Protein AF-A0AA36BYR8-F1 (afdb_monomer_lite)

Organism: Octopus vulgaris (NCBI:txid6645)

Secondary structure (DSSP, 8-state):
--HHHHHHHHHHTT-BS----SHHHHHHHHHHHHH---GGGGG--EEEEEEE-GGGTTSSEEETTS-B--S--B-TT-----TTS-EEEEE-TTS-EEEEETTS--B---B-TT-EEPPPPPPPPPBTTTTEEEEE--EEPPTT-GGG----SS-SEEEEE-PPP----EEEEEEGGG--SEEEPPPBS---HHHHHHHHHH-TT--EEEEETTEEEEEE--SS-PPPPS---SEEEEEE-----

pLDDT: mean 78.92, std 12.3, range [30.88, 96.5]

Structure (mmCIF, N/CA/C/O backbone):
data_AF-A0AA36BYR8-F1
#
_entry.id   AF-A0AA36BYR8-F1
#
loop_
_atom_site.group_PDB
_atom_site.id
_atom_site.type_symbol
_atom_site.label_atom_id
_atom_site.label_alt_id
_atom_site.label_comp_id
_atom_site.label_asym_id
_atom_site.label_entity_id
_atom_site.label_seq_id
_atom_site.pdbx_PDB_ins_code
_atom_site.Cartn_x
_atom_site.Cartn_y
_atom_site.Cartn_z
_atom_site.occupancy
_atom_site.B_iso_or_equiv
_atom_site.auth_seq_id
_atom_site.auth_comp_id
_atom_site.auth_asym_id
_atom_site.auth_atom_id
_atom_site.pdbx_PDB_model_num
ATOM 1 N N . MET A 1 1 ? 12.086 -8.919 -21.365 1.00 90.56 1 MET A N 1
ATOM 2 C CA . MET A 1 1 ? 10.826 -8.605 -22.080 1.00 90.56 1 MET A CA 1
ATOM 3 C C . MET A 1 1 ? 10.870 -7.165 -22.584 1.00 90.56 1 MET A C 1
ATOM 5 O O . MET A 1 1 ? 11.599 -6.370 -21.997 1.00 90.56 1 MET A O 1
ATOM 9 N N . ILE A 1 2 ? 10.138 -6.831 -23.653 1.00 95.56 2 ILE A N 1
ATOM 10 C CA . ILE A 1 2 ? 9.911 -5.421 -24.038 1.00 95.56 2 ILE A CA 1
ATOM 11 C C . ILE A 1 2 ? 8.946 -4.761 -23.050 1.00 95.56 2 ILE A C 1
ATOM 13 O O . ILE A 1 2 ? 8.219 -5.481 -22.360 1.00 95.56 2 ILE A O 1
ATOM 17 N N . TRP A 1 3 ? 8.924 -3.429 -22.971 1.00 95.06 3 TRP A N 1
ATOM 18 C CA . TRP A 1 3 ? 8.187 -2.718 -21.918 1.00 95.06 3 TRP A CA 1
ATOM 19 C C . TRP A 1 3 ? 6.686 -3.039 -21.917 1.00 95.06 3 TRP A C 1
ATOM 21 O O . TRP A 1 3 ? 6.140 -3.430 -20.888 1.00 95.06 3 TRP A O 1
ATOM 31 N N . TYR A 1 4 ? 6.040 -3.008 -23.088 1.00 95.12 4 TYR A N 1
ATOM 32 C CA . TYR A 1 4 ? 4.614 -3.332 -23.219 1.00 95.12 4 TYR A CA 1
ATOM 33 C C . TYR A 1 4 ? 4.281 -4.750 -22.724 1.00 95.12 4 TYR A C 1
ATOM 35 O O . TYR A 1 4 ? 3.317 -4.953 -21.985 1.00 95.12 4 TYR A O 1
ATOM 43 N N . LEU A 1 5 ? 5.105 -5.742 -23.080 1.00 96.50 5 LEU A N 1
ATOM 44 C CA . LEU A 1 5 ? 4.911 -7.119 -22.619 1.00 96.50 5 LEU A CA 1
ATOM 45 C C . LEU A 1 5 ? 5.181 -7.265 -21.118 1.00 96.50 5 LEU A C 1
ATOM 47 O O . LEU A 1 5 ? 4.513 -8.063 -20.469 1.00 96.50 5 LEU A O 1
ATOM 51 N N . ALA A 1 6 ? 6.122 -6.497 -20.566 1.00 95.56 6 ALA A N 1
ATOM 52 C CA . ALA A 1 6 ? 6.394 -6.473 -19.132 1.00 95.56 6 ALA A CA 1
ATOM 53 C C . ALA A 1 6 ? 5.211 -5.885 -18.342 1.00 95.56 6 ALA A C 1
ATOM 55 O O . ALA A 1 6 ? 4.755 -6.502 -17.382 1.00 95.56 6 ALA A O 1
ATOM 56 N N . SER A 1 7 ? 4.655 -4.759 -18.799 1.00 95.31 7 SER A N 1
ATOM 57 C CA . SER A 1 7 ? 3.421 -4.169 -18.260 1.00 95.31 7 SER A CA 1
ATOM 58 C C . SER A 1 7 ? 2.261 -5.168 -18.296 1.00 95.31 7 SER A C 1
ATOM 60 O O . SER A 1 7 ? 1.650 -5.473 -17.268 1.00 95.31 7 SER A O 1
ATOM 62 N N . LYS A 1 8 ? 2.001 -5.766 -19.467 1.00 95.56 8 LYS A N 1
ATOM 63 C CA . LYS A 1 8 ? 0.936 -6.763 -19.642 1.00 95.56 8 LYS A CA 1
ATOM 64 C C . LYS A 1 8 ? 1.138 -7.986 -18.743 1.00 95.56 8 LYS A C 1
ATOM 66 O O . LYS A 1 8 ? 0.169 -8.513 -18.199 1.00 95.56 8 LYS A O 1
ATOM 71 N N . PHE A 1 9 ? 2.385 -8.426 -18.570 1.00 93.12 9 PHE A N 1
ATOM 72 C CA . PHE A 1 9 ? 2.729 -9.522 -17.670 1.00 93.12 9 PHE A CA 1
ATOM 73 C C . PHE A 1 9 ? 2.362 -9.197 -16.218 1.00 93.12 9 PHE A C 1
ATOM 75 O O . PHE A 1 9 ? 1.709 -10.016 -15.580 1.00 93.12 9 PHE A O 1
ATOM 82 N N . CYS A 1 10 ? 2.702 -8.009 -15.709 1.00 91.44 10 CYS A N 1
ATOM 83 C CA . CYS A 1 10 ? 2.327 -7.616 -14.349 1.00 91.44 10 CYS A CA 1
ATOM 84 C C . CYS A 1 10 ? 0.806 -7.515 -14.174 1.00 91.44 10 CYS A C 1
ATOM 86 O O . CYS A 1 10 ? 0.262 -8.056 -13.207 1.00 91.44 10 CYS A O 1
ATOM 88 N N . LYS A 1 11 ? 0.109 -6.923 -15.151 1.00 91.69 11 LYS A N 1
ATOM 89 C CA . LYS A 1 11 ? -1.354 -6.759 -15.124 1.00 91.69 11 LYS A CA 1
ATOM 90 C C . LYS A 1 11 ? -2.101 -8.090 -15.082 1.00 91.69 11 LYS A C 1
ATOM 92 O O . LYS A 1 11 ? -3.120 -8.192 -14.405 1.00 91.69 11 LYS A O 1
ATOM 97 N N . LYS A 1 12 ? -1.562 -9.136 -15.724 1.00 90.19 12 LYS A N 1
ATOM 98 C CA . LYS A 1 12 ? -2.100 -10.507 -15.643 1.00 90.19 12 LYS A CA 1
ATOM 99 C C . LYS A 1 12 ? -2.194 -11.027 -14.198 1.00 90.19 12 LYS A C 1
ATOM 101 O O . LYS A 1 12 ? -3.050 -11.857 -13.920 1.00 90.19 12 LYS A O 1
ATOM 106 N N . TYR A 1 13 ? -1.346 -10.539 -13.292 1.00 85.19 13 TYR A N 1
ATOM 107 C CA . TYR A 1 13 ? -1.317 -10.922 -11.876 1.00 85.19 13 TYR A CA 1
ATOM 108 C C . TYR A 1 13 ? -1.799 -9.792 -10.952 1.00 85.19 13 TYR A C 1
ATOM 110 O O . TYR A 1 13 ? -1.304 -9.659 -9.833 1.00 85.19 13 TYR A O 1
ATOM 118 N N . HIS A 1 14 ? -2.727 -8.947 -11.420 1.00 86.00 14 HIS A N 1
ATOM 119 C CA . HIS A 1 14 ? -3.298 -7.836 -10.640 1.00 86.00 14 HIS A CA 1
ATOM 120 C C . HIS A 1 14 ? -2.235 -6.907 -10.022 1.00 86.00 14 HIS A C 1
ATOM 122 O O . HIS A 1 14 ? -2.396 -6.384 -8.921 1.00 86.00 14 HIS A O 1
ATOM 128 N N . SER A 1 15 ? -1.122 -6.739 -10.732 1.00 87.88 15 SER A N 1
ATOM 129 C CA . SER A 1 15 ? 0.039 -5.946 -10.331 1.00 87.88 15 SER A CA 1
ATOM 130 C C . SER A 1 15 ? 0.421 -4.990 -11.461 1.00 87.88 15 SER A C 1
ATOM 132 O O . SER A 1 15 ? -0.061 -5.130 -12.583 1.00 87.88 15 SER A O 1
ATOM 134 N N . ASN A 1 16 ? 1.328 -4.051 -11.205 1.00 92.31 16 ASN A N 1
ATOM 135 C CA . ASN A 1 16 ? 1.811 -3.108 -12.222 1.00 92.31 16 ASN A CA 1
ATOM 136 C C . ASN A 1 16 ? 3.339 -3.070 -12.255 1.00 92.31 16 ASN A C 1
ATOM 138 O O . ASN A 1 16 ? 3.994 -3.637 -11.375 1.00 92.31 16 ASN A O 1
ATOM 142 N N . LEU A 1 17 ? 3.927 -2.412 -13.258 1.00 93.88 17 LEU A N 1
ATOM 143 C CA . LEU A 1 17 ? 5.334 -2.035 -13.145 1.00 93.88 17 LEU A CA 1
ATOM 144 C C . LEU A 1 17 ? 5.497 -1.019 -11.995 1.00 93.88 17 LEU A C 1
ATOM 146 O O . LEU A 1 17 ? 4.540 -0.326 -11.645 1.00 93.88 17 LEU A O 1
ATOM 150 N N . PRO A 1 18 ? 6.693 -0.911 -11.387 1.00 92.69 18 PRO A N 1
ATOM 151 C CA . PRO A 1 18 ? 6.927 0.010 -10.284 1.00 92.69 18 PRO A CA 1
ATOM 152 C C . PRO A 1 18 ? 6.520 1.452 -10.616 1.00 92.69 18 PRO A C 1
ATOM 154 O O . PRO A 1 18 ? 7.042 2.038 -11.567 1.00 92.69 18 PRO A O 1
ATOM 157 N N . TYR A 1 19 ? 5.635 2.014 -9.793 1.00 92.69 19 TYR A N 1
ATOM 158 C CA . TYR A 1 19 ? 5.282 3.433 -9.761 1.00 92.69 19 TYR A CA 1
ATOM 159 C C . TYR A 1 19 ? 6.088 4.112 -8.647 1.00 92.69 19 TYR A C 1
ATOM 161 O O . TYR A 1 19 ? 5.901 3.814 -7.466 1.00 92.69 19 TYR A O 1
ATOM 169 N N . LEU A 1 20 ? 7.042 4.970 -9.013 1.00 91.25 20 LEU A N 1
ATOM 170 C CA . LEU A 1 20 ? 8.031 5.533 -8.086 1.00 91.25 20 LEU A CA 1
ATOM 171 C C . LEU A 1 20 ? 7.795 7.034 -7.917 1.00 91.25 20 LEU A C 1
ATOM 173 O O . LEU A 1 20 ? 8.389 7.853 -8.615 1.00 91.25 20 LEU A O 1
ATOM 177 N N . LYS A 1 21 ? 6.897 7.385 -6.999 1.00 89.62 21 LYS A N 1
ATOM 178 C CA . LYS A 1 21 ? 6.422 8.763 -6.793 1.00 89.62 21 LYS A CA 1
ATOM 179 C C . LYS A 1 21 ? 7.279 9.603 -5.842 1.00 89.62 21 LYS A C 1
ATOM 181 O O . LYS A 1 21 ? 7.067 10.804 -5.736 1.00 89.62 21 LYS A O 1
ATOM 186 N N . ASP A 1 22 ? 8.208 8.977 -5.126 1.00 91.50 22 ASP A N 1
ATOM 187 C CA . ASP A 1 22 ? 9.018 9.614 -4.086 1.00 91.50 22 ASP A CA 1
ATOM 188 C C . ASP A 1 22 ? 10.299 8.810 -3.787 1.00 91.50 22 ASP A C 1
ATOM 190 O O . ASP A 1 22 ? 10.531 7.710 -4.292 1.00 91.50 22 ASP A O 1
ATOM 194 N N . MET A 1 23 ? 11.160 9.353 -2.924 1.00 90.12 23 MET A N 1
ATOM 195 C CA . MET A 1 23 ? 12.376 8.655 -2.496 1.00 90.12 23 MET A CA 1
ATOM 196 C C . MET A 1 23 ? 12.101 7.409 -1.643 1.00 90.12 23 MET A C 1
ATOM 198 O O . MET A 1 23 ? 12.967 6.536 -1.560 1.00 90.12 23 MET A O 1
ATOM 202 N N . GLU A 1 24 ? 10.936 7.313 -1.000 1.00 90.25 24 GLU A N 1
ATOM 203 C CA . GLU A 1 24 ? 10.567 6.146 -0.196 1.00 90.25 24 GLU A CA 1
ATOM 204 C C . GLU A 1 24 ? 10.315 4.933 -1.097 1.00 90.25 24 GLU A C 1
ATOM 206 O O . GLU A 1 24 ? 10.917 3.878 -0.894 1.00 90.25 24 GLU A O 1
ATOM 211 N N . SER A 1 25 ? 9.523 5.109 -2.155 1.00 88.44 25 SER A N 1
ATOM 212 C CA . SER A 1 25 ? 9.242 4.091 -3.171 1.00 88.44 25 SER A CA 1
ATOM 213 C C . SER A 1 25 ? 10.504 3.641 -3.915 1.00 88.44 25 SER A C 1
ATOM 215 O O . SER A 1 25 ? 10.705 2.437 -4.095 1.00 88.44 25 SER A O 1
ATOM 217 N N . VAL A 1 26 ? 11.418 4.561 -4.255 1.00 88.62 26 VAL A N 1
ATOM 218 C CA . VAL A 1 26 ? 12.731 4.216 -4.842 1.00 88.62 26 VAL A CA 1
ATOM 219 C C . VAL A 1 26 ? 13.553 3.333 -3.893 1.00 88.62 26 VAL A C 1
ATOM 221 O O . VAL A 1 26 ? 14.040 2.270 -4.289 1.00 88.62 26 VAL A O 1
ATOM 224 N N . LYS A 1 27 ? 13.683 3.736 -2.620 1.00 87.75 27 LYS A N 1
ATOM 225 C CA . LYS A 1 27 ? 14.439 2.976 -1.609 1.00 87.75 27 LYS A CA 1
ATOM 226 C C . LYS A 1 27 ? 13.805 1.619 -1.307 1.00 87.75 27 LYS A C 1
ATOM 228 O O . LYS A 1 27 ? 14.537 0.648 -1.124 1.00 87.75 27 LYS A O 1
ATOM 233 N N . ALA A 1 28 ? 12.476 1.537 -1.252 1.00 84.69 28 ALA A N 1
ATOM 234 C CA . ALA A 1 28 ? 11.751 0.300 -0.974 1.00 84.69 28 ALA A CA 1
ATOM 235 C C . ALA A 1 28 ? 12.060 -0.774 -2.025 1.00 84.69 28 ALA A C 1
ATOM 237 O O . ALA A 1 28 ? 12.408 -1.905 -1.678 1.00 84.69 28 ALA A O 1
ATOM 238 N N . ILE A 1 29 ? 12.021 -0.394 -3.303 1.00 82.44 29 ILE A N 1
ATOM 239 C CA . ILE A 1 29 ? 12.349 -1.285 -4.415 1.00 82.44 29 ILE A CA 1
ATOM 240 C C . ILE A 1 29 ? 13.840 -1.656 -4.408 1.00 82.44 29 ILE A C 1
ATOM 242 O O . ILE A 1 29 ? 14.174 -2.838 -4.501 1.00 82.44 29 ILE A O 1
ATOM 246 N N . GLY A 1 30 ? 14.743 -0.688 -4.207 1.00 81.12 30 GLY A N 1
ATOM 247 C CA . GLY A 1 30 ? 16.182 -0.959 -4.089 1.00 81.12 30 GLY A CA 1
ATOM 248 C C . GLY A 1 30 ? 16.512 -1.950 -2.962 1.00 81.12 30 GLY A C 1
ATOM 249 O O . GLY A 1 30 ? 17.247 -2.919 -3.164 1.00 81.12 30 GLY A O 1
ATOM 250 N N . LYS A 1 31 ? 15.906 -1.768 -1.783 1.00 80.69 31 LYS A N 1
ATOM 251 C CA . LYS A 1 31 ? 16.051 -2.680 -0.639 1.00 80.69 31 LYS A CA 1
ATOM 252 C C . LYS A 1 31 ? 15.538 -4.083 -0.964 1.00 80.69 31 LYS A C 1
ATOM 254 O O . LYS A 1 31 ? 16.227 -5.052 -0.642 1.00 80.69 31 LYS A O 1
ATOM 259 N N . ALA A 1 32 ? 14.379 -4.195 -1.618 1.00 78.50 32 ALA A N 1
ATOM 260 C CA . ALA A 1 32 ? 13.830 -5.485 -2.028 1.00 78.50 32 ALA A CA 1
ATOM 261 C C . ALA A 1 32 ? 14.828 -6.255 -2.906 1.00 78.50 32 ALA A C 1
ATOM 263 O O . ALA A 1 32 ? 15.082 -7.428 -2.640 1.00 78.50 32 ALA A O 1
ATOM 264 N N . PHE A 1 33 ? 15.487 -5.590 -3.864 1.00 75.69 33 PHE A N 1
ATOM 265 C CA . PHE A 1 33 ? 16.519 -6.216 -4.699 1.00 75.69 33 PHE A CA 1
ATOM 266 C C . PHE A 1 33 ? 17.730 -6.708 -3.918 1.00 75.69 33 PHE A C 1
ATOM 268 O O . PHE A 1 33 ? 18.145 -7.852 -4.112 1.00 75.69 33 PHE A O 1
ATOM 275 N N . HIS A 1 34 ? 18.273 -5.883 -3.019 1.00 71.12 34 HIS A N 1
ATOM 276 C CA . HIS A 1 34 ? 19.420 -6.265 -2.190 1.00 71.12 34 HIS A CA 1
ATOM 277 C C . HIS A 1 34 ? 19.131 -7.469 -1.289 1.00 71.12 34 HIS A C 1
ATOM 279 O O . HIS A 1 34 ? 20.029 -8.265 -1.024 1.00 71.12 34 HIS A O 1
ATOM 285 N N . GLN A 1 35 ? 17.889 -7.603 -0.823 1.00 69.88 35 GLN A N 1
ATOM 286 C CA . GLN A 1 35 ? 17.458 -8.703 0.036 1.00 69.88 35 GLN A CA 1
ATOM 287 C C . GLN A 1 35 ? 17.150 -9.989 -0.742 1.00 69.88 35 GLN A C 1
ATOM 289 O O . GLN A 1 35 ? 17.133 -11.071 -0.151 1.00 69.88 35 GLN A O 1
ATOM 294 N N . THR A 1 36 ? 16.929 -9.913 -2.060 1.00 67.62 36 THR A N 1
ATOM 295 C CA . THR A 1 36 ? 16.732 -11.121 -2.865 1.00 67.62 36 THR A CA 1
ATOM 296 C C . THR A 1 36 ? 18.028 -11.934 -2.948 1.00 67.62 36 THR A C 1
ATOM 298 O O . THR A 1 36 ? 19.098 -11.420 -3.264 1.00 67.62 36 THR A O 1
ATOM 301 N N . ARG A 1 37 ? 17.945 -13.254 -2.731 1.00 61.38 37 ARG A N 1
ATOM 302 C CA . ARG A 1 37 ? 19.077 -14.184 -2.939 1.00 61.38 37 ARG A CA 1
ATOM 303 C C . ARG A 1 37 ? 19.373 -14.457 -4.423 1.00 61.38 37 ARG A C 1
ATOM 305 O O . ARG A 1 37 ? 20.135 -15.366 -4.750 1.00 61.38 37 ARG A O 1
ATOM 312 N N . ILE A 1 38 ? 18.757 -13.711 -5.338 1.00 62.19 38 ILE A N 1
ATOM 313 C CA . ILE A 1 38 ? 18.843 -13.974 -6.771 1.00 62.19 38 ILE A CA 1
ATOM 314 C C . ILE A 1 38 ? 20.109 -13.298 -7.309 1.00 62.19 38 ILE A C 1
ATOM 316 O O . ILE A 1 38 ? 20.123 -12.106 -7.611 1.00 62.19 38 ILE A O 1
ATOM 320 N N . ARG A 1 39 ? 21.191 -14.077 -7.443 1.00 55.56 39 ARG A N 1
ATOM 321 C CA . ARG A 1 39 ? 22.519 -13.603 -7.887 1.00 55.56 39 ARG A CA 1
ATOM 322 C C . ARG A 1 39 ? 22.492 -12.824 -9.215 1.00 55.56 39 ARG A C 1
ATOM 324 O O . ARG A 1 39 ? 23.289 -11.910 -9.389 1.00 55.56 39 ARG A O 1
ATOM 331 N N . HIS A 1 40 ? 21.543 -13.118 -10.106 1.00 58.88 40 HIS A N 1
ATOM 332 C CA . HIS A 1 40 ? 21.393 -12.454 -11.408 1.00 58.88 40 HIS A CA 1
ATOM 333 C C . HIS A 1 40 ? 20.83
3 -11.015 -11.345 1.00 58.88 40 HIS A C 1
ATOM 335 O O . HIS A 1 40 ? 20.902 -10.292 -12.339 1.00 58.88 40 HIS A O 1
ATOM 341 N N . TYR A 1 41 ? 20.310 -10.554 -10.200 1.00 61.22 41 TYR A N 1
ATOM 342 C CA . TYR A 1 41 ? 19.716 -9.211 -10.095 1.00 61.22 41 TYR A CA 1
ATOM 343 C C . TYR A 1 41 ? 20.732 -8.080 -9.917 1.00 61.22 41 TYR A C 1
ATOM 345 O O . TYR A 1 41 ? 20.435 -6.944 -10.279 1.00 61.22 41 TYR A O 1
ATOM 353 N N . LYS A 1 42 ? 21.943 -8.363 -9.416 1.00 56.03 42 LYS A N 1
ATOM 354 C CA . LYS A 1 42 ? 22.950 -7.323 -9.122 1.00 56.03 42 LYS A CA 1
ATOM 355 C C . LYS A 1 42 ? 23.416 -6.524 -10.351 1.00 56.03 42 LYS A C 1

[Brief] Above are the lines; repeat exactly the ones from the line containing "ATOM 144 C C" down to the line containing "ATOM 157 N N", both inclusive.

[Written solution]
ATOM 144 C C . LEU A 1 17 ? 5.497 -1.019 -11.995 1.00 93.88 17 LEU A C 1
ATOM 146 O O . LEU A 1 17 ? 4.540 -0.326 -11.645 1.00 93.88 17 LEU A O 1
ATOM 150 N N . PRO A 1 18 ? 6.693 -0.911 -11.387 1.00 92.69 18 PRO A N 1
ATOM 151 C CA . PRO A 1 18 ? 6.927 0.010 -10.284 1.00 92.69 18 PRO A CA 1
ATOM 152 C C . PRO A 1 18 ? 6.520 1.452 -10.616 1.00 92.69 18 PRO A C 1
ATOM 154 O O . PRO A 1 18 ? 7.042 2.038 -11.567 1.00 92.69 18 PRO A O 1
ATOM 157 N N . TYR A 1 19 ? 5.635 2.014 -9.793 1.00 92.69 19 TYR A N 1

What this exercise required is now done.